▶ **Exercise**: Nothing outside the range is to be copied. From the entries below, reproduce exactly the lines starting at the one with "ATOM 117 O O" and ending at the one with "ATOM 146 C CA", without pictures.

-------- Dataset records --------

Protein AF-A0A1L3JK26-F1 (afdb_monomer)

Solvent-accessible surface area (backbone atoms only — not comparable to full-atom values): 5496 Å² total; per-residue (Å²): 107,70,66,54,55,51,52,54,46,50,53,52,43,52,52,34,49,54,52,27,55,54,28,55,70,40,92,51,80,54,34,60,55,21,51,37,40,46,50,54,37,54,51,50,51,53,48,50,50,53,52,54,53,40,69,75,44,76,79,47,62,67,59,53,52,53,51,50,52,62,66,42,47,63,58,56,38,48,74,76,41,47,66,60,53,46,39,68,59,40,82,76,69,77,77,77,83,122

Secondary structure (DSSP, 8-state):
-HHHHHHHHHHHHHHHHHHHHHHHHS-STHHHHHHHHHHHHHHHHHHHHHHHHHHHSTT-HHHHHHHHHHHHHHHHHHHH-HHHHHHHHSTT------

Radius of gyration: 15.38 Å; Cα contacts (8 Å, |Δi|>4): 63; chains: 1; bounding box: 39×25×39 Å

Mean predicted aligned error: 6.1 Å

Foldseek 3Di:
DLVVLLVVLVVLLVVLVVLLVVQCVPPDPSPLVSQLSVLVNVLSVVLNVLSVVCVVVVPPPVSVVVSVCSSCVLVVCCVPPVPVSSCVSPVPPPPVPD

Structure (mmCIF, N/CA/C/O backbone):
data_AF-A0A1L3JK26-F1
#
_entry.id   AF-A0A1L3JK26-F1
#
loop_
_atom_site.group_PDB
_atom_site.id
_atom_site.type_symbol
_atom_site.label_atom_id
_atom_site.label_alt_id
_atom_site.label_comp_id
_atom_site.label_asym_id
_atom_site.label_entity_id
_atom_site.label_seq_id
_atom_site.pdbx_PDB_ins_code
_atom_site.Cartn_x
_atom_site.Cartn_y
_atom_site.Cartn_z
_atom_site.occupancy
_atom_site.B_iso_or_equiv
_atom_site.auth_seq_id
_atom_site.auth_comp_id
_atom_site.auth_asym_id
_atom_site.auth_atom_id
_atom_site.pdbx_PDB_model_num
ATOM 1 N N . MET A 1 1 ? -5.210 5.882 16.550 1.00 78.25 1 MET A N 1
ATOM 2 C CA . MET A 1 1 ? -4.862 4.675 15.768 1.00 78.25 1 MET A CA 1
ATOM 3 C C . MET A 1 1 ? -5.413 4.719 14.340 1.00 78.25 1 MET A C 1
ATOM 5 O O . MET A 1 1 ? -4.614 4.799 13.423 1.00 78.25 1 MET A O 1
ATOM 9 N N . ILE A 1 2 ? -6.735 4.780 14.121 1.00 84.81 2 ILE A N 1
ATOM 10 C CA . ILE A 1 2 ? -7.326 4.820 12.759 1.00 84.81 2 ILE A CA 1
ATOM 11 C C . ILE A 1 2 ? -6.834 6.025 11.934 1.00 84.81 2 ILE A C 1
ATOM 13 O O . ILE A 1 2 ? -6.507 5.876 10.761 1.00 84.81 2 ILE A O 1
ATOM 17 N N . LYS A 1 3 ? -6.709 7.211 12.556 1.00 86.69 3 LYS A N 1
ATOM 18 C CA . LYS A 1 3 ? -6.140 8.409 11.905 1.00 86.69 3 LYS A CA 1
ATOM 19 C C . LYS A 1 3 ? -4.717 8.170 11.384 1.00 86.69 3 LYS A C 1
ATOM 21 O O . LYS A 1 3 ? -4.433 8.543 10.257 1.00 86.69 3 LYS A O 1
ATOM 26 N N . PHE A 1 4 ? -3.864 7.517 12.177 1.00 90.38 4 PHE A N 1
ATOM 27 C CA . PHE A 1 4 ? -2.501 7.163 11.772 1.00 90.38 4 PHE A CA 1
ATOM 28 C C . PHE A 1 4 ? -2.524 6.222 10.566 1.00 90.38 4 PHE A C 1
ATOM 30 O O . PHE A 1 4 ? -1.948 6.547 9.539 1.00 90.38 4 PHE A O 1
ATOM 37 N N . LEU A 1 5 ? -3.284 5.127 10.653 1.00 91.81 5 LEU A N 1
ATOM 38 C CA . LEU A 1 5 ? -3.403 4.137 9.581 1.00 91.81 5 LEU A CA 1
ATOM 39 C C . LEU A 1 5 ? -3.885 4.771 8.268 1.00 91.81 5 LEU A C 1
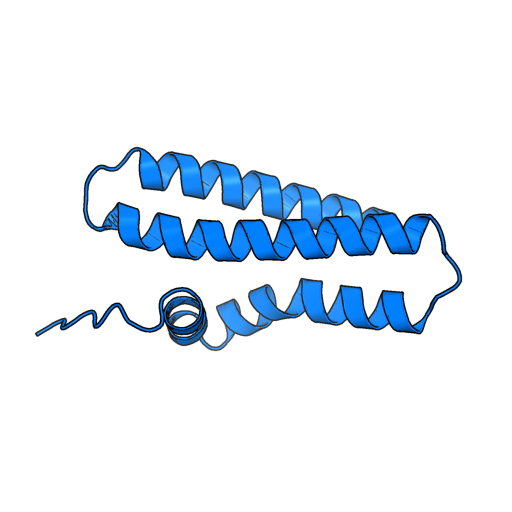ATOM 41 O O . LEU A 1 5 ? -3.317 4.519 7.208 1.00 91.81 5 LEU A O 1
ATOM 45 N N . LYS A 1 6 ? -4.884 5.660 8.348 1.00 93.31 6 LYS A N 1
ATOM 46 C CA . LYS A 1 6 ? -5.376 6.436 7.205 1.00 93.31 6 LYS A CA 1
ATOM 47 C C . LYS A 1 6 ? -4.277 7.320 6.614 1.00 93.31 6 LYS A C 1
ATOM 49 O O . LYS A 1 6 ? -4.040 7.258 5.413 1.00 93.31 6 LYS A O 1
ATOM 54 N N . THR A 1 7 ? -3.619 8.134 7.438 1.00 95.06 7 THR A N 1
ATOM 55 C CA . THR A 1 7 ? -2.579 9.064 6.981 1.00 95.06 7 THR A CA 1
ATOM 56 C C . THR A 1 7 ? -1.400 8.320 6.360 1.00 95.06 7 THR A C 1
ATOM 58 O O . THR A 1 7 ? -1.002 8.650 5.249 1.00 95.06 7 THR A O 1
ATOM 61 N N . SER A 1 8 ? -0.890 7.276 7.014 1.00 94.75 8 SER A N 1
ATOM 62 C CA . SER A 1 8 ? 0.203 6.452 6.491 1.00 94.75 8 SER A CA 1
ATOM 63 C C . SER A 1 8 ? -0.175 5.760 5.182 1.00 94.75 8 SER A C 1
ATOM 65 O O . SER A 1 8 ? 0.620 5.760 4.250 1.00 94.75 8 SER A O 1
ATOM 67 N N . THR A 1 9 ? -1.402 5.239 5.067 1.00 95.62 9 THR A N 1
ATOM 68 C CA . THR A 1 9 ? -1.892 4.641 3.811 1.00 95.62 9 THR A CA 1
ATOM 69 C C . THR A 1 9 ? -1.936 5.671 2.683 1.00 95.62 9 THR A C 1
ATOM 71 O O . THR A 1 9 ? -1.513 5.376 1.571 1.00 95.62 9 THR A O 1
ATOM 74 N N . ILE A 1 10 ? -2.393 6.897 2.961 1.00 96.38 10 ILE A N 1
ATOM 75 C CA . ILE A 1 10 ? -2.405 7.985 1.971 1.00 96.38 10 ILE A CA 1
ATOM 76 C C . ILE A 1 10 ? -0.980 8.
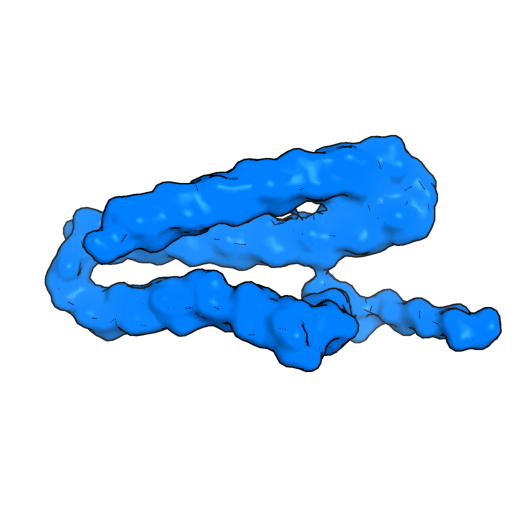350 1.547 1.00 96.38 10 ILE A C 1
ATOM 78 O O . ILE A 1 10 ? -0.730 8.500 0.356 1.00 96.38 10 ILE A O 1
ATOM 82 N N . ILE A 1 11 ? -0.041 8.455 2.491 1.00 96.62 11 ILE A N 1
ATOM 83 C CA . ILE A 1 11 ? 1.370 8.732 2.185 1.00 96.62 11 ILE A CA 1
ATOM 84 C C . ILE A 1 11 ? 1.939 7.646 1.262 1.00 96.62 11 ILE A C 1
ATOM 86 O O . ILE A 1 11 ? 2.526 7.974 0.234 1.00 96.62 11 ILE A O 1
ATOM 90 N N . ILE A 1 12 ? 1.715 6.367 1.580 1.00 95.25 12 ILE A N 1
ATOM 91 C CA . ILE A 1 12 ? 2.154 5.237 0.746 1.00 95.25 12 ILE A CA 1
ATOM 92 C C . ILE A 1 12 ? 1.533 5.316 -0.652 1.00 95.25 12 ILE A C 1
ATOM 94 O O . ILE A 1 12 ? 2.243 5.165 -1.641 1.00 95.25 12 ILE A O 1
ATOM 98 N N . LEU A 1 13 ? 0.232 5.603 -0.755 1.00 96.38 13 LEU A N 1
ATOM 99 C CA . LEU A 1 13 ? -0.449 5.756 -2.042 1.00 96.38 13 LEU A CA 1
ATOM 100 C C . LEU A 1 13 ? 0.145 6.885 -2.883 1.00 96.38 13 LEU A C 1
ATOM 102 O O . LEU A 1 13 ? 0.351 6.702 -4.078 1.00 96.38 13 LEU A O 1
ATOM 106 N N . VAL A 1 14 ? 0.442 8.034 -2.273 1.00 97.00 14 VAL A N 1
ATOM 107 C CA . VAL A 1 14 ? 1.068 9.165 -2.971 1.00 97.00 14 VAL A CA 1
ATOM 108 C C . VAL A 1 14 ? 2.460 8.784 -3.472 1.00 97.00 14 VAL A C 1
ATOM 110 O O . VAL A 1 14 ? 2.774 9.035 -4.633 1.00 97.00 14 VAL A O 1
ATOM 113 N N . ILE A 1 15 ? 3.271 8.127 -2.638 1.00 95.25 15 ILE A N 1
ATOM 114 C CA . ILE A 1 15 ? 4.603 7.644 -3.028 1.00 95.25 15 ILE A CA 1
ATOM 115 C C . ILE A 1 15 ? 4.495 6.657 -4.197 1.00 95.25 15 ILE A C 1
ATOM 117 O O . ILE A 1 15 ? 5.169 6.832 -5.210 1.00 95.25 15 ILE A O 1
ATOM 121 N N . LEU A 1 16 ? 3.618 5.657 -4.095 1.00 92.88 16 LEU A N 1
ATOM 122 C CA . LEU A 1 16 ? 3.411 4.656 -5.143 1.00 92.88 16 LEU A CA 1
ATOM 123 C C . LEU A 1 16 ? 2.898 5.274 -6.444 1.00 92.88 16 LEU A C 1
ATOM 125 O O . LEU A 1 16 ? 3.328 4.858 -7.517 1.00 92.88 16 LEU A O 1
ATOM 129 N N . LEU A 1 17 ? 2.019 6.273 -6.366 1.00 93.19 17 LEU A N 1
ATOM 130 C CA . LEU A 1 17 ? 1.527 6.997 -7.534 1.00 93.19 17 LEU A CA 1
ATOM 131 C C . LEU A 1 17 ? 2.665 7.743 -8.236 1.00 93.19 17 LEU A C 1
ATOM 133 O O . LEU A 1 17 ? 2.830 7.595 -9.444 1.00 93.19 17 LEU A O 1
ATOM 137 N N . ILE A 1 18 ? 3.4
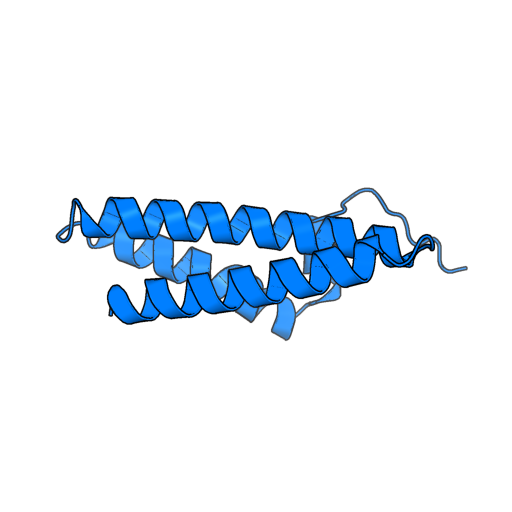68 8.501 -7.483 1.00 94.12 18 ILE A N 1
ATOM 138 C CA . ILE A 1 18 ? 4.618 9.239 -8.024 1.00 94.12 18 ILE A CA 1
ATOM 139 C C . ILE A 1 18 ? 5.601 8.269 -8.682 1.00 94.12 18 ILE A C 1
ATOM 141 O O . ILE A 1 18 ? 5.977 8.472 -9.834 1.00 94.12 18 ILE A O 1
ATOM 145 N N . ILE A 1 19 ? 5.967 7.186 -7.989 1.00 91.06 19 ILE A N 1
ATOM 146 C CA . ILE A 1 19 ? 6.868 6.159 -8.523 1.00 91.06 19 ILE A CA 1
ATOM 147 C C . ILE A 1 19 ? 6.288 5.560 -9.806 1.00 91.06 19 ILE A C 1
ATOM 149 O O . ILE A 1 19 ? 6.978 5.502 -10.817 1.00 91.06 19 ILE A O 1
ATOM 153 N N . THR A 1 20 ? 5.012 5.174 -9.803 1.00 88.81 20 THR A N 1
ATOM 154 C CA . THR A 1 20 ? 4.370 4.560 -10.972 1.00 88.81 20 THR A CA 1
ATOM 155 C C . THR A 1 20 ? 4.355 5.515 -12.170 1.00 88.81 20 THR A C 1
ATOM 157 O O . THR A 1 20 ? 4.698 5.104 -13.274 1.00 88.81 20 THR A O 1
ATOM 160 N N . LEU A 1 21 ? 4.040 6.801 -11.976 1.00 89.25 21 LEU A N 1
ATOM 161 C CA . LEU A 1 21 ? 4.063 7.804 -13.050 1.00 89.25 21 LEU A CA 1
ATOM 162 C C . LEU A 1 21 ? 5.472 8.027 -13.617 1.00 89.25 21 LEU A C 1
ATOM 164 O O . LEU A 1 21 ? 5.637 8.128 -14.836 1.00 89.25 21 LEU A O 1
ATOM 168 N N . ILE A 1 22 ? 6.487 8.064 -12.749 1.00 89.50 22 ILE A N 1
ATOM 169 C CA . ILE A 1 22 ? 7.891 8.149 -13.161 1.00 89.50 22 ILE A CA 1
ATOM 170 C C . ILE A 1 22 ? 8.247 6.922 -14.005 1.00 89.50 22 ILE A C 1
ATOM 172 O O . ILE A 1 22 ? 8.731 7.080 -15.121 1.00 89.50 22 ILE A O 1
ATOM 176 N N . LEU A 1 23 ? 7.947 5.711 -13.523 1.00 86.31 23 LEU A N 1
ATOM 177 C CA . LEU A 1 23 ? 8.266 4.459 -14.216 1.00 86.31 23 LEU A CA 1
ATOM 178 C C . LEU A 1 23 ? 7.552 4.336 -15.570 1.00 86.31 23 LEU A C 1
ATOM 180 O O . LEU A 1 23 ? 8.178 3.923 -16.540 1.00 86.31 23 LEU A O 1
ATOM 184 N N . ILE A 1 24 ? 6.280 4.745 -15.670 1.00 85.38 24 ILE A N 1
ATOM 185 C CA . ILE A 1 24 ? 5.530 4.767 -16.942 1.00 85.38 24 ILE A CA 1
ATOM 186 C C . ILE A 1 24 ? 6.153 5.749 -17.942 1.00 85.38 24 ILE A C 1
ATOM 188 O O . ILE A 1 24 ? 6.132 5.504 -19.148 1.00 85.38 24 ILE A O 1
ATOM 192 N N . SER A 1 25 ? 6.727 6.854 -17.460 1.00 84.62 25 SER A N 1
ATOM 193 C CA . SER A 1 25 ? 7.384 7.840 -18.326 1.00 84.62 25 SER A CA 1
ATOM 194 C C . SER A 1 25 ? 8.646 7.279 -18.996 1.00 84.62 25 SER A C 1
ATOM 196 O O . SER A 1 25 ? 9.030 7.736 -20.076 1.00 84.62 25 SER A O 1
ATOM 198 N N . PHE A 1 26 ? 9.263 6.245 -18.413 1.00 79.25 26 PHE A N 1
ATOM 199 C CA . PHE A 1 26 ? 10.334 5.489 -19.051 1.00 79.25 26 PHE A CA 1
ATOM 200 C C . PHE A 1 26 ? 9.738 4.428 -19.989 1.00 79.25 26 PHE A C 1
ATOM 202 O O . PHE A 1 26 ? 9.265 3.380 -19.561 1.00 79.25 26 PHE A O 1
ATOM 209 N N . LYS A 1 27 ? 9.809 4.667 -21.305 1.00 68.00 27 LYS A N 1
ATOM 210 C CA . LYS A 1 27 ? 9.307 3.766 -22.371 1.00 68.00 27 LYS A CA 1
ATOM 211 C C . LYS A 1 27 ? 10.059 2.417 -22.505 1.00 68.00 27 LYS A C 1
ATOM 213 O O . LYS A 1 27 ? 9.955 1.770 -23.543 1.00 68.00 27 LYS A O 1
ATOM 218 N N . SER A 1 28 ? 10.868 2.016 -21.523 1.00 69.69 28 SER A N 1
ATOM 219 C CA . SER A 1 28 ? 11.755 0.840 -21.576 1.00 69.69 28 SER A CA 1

--------

▶ **Task solution**:
ATOM 117 O O . ILE A 1 15 ? 5.169 6.832 -5.210 1.00 95.25 15 ILE A O 1
ATOM 121 N N . LEU A 1 16 ? 3.618 5.657 -4.095 1.00 92.88 16 LEU A N 1
ATOM 122 C CA . LEU A 1 16 ? 3.411 4.656 -5.143 1.00 92.88 16 LEU A CA 1
ATOM 123 C C . LEU A 1 16 ? 2.898 5.274 -6.444 1.00 92.88 16 LEU A C 1
ATOM 125 O O . LEU A 1 16 ? 3.328 4.858 -7.517 1.00 92.88 16 LEU A O 1
ATOM 129 N N . LEU A 1 17 ? 2.019 6.273 -6.366 1.00 93.19 17 LEU A N 1
ATOM 130 C CA . LEU A 1 17 ? 1.527 6.997 -7.534 1.00 93.19 17 LEU A CA 1
ATOM 131 C C . LEU A 1 17 ? 2.665 7.743 -8.236 1.00 93.19 17 LEU A C 1
ATOM 133 O O . LEU A 1 17 ? 2.830 7.595 -9.444 1.00 93.19 17 LEU A O 1
ATOM 137 N N . ILE A 1 18 ? 3.4
68 8.501 -7.483 1.00 94.12 18 ILE A N 1
ATOM 138 C CA . ILE A 1 18 ? 4.618 9.239 -8.024 1.00 94.12 18 ILE A CA 1
ATOM 139 C C . ILE A 1 18 ? 5.601 8.269 -8.682 1.00 94.12 18 ILE A C 1
ATOM 141 O O . ILE A 1 18 ? 5.977 8.472 -9.834 1.00 94.12 18 ILE A O 1
ATOM 145 N N . ILE A 1 19 ? 5.967 7.186 -7.989 1.00 91.06 19 ILE A N 1
ATOM 146 C CA . ILE A 1 19 ? 6.868 6.159 -8.523 1.00 91.06 19 ILE A CA 1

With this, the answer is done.